**RECORDS FOR THE TASK**:
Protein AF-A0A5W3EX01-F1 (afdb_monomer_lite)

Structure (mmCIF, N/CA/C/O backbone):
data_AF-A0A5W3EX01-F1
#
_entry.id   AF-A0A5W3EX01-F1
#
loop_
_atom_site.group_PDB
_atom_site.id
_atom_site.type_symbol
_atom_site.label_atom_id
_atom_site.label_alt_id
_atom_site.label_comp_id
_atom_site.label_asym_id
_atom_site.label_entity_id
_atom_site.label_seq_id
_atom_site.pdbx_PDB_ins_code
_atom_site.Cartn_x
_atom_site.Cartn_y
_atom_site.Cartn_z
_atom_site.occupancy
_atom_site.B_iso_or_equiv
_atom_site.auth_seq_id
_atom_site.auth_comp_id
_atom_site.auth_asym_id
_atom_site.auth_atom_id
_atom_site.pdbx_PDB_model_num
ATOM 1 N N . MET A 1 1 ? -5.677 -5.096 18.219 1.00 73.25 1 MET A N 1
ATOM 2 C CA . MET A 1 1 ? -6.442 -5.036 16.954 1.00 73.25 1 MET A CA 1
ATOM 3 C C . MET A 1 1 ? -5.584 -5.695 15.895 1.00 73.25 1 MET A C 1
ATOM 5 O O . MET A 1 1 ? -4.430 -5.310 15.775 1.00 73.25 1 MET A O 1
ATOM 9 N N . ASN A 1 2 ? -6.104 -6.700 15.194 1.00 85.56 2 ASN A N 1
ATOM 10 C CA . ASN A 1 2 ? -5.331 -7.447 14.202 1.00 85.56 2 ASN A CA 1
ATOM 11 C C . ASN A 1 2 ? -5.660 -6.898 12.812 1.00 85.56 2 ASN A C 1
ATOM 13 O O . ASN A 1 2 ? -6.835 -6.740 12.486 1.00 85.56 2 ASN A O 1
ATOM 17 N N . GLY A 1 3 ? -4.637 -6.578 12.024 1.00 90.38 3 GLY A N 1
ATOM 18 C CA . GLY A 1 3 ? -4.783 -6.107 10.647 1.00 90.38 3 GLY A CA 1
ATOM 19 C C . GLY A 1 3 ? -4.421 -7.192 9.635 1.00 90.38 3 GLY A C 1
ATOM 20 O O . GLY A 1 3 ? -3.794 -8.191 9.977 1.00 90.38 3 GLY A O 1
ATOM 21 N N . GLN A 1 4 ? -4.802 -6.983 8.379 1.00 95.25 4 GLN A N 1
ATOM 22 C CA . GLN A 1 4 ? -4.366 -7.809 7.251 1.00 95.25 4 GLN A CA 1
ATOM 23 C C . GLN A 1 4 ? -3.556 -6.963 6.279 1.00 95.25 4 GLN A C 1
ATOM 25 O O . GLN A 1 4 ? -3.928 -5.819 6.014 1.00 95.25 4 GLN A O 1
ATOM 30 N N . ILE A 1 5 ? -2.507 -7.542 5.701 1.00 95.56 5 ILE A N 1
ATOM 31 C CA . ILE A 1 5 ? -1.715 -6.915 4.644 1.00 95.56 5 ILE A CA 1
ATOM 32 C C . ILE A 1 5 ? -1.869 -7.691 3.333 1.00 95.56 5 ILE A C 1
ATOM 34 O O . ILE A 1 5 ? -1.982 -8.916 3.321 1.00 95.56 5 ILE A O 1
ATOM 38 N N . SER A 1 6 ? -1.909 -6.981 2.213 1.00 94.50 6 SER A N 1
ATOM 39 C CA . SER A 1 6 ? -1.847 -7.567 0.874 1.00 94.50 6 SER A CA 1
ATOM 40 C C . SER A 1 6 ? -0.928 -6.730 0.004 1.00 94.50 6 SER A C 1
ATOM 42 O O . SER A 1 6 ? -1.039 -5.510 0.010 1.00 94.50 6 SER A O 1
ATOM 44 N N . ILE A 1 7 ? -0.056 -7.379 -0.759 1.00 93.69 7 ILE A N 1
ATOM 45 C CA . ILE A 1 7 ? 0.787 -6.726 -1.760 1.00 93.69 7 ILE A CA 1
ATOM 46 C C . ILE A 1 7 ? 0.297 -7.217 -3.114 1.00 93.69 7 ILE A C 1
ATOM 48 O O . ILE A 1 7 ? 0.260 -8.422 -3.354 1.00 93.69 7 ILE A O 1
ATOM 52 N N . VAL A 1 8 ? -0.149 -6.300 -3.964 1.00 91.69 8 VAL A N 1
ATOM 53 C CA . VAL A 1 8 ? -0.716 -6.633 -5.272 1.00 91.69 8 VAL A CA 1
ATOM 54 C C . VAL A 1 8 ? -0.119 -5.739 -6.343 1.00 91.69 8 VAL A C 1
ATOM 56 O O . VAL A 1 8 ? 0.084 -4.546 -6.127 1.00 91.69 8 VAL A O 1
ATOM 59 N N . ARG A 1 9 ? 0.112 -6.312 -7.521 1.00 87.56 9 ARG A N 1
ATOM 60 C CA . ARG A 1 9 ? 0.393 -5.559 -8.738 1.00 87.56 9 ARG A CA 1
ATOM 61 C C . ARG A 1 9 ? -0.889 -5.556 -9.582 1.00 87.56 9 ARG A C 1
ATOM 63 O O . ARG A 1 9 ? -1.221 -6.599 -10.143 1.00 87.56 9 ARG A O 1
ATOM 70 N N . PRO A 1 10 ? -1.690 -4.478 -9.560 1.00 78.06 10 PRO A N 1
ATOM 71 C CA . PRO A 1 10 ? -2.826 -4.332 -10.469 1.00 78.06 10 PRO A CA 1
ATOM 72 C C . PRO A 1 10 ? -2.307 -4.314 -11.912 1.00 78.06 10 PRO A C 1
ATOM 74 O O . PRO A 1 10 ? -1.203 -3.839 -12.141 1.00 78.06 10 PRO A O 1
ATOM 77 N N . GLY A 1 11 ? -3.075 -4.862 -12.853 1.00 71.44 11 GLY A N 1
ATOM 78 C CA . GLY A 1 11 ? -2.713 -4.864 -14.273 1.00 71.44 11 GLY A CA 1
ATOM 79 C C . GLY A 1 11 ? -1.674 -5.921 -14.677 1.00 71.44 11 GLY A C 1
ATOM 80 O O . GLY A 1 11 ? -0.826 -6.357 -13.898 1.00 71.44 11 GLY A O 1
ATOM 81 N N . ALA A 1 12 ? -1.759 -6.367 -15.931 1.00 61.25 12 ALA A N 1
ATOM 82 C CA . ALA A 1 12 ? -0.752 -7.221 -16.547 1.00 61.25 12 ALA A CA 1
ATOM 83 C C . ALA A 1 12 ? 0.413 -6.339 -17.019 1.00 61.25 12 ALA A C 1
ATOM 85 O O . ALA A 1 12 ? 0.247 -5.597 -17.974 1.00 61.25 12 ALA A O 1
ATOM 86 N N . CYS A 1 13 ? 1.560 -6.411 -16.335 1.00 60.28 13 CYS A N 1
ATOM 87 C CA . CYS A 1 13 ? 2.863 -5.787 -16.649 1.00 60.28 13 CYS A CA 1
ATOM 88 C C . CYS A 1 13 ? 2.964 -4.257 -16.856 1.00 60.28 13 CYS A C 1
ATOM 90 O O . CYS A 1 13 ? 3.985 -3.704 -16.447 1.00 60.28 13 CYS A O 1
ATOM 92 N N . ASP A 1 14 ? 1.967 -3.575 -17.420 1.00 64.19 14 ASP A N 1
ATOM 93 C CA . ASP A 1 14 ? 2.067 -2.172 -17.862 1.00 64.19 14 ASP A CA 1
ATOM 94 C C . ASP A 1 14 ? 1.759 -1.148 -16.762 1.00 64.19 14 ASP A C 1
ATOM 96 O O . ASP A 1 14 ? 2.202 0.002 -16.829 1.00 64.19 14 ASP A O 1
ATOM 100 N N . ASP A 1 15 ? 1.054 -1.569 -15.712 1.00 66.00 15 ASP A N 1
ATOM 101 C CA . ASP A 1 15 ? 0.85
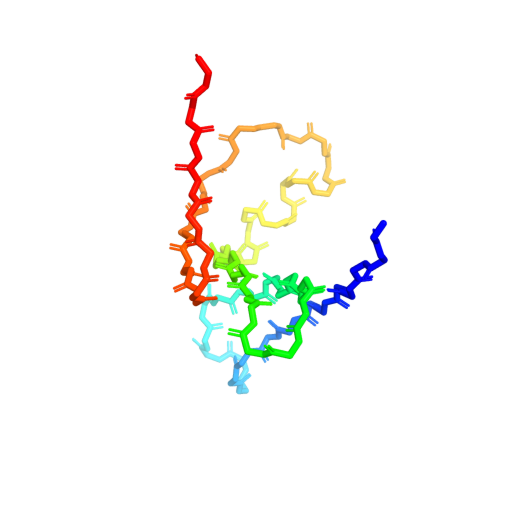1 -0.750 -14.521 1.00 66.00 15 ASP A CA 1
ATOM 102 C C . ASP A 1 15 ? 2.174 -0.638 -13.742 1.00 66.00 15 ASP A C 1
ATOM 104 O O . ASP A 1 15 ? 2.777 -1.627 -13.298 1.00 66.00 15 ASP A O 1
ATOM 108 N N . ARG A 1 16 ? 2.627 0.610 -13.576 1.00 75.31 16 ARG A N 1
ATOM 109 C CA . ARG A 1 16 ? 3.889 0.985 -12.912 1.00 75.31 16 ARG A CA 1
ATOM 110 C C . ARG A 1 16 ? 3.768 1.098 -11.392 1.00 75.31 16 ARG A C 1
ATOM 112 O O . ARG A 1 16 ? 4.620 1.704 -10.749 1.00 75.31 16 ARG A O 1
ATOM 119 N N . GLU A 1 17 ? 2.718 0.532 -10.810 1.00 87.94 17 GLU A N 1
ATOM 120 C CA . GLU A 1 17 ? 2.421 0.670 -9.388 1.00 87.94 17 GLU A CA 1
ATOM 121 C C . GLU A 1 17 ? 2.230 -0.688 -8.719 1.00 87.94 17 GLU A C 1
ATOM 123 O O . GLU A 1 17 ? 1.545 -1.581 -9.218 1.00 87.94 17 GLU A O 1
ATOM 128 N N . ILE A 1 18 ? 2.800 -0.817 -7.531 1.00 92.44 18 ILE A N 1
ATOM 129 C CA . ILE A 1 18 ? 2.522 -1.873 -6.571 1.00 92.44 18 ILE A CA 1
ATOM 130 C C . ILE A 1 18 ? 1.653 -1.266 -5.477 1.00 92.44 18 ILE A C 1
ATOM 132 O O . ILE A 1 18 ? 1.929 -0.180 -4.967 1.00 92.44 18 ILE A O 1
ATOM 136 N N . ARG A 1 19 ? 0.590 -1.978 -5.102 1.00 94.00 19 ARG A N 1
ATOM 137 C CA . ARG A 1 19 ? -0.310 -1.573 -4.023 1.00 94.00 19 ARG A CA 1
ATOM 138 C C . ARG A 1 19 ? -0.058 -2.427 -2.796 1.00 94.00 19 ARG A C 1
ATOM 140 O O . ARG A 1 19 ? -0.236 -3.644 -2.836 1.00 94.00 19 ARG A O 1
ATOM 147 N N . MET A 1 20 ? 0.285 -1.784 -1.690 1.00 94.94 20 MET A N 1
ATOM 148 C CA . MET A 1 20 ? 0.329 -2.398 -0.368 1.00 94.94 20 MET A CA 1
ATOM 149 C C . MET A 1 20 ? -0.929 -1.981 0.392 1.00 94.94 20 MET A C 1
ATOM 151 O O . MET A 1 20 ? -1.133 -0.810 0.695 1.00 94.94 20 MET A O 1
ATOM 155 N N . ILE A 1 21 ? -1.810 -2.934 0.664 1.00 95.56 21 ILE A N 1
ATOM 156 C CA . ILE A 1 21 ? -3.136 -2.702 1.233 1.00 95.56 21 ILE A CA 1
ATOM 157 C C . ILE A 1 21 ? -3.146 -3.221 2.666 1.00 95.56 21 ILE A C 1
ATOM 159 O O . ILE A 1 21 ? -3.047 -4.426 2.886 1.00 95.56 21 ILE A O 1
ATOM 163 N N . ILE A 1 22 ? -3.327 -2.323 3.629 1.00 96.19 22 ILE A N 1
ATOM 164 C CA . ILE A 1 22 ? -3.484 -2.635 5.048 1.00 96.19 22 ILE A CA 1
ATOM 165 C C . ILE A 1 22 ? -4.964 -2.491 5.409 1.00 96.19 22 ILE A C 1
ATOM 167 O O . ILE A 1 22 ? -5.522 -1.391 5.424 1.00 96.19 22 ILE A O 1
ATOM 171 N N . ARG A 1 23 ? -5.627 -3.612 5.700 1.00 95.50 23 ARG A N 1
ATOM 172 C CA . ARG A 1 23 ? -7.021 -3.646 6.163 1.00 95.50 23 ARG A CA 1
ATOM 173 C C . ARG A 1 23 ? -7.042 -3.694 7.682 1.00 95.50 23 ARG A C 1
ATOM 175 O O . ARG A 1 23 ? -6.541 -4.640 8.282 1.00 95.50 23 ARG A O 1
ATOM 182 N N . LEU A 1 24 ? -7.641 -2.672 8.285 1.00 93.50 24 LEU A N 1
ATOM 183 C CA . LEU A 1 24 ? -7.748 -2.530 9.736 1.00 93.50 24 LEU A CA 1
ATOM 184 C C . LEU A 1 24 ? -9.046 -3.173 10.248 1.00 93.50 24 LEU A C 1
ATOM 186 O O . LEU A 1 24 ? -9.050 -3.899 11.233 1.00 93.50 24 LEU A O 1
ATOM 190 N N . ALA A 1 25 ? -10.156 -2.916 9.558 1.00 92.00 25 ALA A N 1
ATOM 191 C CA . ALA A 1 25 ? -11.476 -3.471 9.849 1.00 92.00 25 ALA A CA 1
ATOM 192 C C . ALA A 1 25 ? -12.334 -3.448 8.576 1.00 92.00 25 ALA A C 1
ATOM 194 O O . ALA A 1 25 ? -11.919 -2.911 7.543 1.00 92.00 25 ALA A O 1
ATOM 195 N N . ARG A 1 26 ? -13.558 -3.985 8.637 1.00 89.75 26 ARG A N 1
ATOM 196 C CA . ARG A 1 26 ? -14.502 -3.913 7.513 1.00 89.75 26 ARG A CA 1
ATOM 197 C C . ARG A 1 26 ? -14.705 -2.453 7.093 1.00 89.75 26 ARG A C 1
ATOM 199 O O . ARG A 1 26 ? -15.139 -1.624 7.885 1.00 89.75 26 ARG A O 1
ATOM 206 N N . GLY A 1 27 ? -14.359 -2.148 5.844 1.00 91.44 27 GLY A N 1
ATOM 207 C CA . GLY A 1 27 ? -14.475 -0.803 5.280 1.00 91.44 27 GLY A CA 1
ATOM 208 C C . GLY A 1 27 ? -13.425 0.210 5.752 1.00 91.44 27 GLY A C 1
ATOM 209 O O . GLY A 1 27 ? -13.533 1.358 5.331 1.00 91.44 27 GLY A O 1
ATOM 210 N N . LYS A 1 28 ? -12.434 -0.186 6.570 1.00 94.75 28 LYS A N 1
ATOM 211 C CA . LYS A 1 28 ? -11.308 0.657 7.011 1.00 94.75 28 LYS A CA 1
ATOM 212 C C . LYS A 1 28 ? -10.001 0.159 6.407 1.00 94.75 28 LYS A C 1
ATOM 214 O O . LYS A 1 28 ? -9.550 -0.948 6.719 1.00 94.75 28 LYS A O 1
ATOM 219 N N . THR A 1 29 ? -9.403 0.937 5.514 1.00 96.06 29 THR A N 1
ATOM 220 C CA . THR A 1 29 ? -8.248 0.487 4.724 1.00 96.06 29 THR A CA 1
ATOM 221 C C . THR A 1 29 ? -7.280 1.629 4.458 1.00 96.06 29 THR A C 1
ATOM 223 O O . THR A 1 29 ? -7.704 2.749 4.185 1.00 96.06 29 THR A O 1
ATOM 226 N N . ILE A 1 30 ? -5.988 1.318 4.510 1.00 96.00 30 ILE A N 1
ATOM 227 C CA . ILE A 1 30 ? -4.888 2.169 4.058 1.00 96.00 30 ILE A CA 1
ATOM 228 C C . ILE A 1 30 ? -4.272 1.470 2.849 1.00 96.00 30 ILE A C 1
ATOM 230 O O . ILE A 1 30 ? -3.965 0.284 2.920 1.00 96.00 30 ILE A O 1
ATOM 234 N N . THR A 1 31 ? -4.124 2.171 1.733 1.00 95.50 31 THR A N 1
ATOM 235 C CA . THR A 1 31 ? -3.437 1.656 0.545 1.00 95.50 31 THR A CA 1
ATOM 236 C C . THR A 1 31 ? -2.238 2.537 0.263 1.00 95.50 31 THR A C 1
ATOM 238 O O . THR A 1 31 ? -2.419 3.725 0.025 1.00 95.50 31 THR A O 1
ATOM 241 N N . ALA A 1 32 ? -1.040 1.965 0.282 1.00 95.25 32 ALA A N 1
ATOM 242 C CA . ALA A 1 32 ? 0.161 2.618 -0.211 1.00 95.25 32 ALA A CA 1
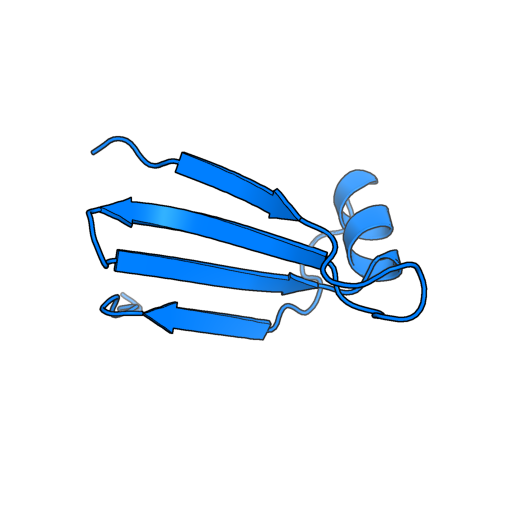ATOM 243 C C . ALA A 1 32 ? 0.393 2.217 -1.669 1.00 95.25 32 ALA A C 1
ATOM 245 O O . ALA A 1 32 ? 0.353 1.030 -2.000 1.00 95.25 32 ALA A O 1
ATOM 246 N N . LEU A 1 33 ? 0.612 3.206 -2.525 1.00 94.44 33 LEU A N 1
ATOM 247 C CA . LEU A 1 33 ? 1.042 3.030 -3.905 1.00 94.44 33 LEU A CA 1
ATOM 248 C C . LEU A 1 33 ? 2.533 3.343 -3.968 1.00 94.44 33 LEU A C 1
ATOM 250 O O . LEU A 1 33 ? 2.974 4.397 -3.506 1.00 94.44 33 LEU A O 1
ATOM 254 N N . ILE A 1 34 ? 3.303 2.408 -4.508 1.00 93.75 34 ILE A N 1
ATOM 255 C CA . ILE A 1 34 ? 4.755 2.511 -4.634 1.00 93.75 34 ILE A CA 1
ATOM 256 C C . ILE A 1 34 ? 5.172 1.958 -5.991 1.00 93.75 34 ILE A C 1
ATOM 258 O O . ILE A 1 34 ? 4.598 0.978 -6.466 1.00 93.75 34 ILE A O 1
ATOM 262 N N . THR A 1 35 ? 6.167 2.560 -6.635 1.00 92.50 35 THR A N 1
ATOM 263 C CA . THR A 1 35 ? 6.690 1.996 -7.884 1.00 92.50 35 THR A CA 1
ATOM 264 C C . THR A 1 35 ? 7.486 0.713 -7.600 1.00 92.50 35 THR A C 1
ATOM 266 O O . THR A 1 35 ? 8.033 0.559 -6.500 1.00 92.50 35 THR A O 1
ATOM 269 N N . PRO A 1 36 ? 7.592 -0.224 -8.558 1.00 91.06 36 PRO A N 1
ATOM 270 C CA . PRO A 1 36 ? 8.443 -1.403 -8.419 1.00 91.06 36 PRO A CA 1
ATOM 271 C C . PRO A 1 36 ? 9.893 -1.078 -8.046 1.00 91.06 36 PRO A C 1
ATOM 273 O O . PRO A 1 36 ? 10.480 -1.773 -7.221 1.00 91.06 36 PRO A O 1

**REQUIREMENT**: Only the lines from the one containing "ATOM 242 C CA" through the last line of the entries above should be copied, exactly as they are and without the pictures.

**SOLUTION TO THIS EXERCISE**:
ATOM 242 C CA . ALA A 1 32 ? 0.161 2.618 -0.211 1.00 95.25 32 ALA A CA 1
ATOM 243 C C . ALA A 1 32 ? 0.393 2.217 -1.669 1.00 95.25 32 ALA A C 1
ATOM 245 O O . ALA A 1 32 ? 0.353 1.030 -2.000 1.00 95.25 32 ALA A O 1
ATOM 246 N N . LEU A 1 33 ? 0.612 3.206 -2.525 1.00 94.44 33 LEU A N 1
ATOM 247 C CA . LEU A 1 33 ? 1.042 3.030 -3.905 1.00 94.44 33 LEU A CA 1
ATOM 248 C C . LEU A 1 33 ? 2.533 3.343 -3.968 1.00 94.44 33 LEU A C 1
ATOM 250 O O . LEU A 1 33 ? 2.974 4.397 -3.506 1.00 94.44 33 LEU A O 1
ATOM 254 N N . ILE A 1 34 ? 3.303 2.408 -4.508 1.00 93.75 34 ILE A N 1
ATOM 255 C CA . ILE A 1 34 ? 4.755 2.511 -4.634 1.00 93.75 34 ILE A CA 1
ATOM 256 C C . ILE A 1 34 ? 5.172 1.958 -5.991 1.00 93.75 34 ILE A C 1
ATOM 258 O O . ILE A 1 34 ? 4.598 0.978 -6.466 1.00 93.75 34 ILE A O 1
ATOM 262 N N . THR A 1 35 ? 6.167 2.560 -6.635 1.00 92.50 35 THR A N 1
ATOM 263 C CA . THR A 1 35 ? 6.690 1.996 -7.884 1.00 92.50 35 THR A CA 1
ATOM 264 C C . THR A 1 35 ? 7.486 0.713 -7.600 1.00 92.50 35 THR A C 1
ATOM 266 O O . THR A 1 35 ? 8.033 0.559 -6.500 1.00 92.50 35 THR A O 1
ATOM 269 N N . PRO A 1 36 ? 7.592 -0.224 -8.558 1.00 91.06 36 PRO A N 1
ATOM 270 C CA . PRO A 1 36 ? 8.443 -1.403 -8.419 1.00 91.06 36 PRO A CA 1
ATOM 271 C C . PRO A 1 36 ? 9.893 -1.078 -8.046 1.00 91.06 36 PRO A C 1
ATOM 273 O O . PRO A 1 36 ? 10.480 -1.773 -7.221 1.00 91.06 36 PRO A O 1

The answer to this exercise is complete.